Joe Killian is the documentarian of UNC’s troubles. The NC Policy Watch reporter broke another probing story yesterday about political influence at our flagship school. Though the content it conveys pales in outrage to Trustees’ attack on Nikole Hannah-Jones, Killian’s piece is a reminder that the University of North Carolina has not reached the sunlight of relief from political meddling. In fact, UNC is only the most prominent–and most consequential–of the state’s institutions that have been attacked and undermined by a legislature bent on minimal government.

Drunk on the sweet elixir of long-sought power, Republican legislators in 2013 took as their task the complete elimination of numerous institutions. Anti-environment legislators targeted the state’s Green Business Fund. Aggrieved radicals abolished the North Carolina Rural Center and the Golden Leaf Foundation, both established by Democrats to pump a little vitality into ailing rural economies. Bob Rucho, who was considered, preposterously, a public-policy expert, nearly got his way in fully defunding the extraordinarily successful North Carolina Biotechnology Center. Then-governor Pat McCrory’s flippant explanation was that he wanted to “take another look” at state nonprofits. Whatever.

Public schools were likewise a target. The first Republican fiscal blueprint under Phil Berger and Thom Tillis cut $650 million from the state k-12 education budget. Thousands of teachers lost their jobs and funding for instructional supplies was reduced by 50%, never to recover. Going further, Berger cut several thousand more teaching assistants from the public payroll as part of his effort to carve out fiscal room for the largest regressive tax cut in North Carolina history. This reduction was especially cruel and boneheaded because the same Senate boss insisted every child reach an arbitrary reading standard by third grade or be held back, regardless of the judgment of their teachers.

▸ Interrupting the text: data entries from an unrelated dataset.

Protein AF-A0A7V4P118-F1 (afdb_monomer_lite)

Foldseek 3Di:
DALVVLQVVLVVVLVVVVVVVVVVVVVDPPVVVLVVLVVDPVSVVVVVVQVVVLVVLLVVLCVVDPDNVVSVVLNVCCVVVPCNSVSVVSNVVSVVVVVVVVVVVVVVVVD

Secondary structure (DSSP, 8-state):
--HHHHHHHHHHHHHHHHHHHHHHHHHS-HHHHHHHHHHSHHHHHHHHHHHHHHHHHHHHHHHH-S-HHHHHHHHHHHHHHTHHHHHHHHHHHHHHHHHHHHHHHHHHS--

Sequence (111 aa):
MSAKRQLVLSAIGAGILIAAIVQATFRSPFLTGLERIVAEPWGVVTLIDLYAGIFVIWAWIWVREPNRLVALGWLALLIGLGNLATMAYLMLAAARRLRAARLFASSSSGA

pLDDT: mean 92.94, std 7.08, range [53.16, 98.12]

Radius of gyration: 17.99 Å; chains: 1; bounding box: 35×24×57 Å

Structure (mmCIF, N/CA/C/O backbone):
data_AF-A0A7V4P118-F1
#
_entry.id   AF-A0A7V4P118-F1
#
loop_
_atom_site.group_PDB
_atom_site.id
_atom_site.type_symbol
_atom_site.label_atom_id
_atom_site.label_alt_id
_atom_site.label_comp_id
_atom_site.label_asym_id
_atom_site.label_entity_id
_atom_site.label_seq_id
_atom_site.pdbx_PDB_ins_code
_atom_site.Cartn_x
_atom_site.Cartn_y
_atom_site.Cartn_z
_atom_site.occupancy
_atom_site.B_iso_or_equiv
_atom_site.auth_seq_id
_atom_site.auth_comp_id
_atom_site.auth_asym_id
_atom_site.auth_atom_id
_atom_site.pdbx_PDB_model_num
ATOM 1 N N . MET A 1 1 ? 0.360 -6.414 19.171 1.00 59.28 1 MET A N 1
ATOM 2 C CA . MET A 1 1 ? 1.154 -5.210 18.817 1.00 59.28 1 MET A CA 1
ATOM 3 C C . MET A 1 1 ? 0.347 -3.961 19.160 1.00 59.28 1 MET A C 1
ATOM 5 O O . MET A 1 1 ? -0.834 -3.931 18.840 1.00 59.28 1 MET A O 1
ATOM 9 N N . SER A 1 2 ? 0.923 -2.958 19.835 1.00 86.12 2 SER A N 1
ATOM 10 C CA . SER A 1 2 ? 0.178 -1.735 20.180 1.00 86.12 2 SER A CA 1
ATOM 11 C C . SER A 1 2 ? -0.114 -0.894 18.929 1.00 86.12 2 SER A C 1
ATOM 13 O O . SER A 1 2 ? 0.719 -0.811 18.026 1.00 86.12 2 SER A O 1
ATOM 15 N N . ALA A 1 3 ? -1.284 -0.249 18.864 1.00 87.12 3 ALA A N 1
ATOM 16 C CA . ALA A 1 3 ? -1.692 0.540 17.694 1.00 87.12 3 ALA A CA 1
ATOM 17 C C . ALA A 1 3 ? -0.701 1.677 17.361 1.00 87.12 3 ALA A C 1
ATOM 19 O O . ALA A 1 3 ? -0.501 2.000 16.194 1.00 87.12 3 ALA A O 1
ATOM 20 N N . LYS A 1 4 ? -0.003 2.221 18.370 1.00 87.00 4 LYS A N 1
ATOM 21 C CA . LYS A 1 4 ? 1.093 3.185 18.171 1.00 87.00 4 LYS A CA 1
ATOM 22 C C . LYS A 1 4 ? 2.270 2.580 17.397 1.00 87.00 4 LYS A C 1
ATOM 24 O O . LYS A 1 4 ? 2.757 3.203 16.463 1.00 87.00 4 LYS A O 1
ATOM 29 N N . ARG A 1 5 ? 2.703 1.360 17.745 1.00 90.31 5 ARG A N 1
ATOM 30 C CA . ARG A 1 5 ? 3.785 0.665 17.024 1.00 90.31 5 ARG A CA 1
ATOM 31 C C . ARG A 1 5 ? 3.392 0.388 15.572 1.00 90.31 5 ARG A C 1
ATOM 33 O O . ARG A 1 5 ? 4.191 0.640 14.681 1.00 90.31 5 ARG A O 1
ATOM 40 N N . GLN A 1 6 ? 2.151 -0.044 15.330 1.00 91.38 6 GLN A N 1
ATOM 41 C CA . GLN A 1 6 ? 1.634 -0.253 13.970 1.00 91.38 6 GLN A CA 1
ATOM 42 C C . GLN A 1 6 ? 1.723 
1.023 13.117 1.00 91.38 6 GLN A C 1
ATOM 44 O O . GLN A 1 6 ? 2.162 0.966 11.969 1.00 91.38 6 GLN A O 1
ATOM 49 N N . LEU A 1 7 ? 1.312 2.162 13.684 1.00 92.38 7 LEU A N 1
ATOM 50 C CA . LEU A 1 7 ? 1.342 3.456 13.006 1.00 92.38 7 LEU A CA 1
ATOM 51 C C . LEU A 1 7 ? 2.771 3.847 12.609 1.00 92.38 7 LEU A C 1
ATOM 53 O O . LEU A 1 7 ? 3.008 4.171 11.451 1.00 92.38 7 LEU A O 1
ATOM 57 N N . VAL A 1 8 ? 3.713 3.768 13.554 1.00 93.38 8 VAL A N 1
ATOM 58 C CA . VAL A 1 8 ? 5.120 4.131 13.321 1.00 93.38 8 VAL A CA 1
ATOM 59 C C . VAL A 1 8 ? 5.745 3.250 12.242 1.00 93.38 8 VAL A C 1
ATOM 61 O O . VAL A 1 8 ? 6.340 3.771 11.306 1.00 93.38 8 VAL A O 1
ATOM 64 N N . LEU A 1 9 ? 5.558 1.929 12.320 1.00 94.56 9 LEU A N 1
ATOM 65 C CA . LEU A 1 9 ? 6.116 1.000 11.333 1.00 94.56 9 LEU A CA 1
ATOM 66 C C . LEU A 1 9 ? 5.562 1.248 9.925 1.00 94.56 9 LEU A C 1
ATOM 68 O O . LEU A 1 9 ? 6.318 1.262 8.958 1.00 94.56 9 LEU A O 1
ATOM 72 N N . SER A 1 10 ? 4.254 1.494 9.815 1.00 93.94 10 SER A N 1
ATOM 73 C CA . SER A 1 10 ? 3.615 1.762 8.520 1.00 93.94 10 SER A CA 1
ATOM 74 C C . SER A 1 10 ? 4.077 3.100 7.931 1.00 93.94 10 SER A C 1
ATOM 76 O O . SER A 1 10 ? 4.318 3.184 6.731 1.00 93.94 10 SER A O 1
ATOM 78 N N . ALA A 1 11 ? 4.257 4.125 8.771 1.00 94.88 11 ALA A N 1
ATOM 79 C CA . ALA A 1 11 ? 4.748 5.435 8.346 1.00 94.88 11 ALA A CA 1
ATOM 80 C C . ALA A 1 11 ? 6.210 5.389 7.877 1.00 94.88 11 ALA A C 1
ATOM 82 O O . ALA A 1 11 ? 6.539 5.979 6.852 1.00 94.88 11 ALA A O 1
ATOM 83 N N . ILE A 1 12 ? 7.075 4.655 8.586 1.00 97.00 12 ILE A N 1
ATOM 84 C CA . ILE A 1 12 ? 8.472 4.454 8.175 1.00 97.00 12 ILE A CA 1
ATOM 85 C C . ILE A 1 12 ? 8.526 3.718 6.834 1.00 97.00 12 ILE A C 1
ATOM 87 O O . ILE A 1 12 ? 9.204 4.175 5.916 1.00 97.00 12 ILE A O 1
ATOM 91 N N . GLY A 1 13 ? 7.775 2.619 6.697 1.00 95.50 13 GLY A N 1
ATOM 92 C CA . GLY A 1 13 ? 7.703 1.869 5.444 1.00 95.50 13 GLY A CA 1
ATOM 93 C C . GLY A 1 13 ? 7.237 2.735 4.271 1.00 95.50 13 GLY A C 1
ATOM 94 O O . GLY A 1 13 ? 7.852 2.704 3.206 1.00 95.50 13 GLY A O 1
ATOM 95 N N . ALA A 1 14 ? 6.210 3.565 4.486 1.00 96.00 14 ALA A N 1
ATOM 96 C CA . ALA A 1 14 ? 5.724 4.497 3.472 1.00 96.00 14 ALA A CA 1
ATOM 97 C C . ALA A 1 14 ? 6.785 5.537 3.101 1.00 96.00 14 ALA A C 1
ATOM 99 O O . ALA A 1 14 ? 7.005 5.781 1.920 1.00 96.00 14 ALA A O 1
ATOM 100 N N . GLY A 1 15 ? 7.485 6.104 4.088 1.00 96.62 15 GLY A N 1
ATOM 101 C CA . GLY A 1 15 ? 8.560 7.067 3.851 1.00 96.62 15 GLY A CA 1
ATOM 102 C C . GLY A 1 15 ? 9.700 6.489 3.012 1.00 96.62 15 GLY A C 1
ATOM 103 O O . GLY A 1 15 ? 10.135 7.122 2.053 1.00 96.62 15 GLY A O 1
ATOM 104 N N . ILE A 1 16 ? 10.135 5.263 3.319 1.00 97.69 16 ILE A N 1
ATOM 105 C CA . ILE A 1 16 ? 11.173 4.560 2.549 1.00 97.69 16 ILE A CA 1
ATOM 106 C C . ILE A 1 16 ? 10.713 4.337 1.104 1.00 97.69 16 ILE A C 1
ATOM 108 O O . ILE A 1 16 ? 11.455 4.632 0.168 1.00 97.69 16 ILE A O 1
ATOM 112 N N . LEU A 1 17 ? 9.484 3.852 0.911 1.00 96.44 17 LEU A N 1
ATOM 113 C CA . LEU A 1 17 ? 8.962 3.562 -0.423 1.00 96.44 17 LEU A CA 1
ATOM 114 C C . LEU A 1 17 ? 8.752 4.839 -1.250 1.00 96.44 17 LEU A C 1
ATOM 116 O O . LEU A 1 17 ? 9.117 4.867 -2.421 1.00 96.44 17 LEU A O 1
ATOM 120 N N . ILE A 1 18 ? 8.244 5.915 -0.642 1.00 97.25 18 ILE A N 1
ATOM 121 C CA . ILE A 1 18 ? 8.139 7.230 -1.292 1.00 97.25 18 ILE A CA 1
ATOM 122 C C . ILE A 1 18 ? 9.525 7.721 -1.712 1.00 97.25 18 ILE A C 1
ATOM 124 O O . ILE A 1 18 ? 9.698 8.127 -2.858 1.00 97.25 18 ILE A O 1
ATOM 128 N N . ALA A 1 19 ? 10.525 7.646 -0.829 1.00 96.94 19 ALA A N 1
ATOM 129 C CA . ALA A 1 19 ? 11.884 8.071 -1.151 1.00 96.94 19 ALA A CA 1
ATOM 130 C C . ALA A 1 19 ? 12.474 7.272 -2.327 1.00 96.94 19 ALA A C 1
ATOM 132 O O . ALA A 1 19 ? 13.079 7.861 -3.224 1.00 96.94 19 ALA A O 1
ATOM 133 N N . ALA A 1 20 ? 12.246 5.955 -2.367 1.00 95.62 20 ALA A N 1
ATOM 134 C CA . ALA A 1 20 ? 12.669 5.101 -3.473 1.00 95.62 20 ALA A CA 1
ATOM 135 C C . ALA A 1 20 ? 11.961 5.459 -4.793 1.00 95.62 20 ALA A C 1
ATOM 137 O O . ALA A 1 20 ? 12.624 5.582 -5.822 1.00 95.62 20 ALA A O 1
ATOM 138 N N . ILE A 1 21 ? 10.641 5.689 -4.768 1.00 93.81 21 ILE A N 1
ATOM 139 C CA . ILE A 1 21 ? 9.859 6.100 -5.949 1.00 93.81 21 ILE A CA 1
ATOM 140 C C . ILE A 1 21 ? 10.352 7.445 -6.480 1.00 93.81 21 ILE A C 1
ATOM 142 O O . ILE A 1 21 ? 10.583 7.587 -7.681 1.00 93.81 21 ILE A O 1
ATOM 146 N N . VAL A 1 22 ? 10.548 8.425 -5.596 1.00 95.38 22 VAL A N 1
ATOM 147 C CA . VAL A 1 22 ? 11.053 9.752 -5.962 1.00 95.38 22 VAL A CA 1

The immiseration of public schools has become one of the NCGOP’s signature policies. From intellectuals at the John Locke Foundation to the histrionic lieutenant governor, state Republicans sing hosannas to the wonders of “school choice.” An epic deluge of charter schools has hit the state–many of them sketchy and privately run. Republicans are frankly obsessed with growing their private-school voucher program. Despite claims that “school-choice” funds merely follow individual students out of public schools and into charters or private academies, research by Helen Ladd has found that North Carolina’s educational Wild West has reduced the amount of funding left for traditional schools to educate the students left behind, who are disproportionately Black, Brown, and poor.

On the whole, the legacy of the NCGOP legislature to date has been to destroy successful institutions. UNC was one of the most esteemed public universities in the country; no more. North Carolina public schools were making progress and improving their test scores; those scores are now heading into decline. Jim Hunt’s Hamiltonian tradition of progressive economic development helped create a dynamic economy that the backwaters of the Deep South could not dream of domiciling. Now, after ten years of small government, North Carolina has become a state trapped in stagnation, and widely reviled.

2 Comments

  1. Lee Neulicht

    For anyone interested: coalitionforcarolina.org has been organized and is speaking out against the politicization of the UNC Board of Governors. And they haven’t asked me for money yet LOL

  2. Lex

    [[North Carolina has become a state trapped in stagnation, and widely reviled.]]

    It’s bad, and, yes, Republicans are almost completely to blame. But it’s not that bad. “Widely reviled” brings to mind pariah states like Texas, Alabama, and Mississippi. We’re not that bad. yet.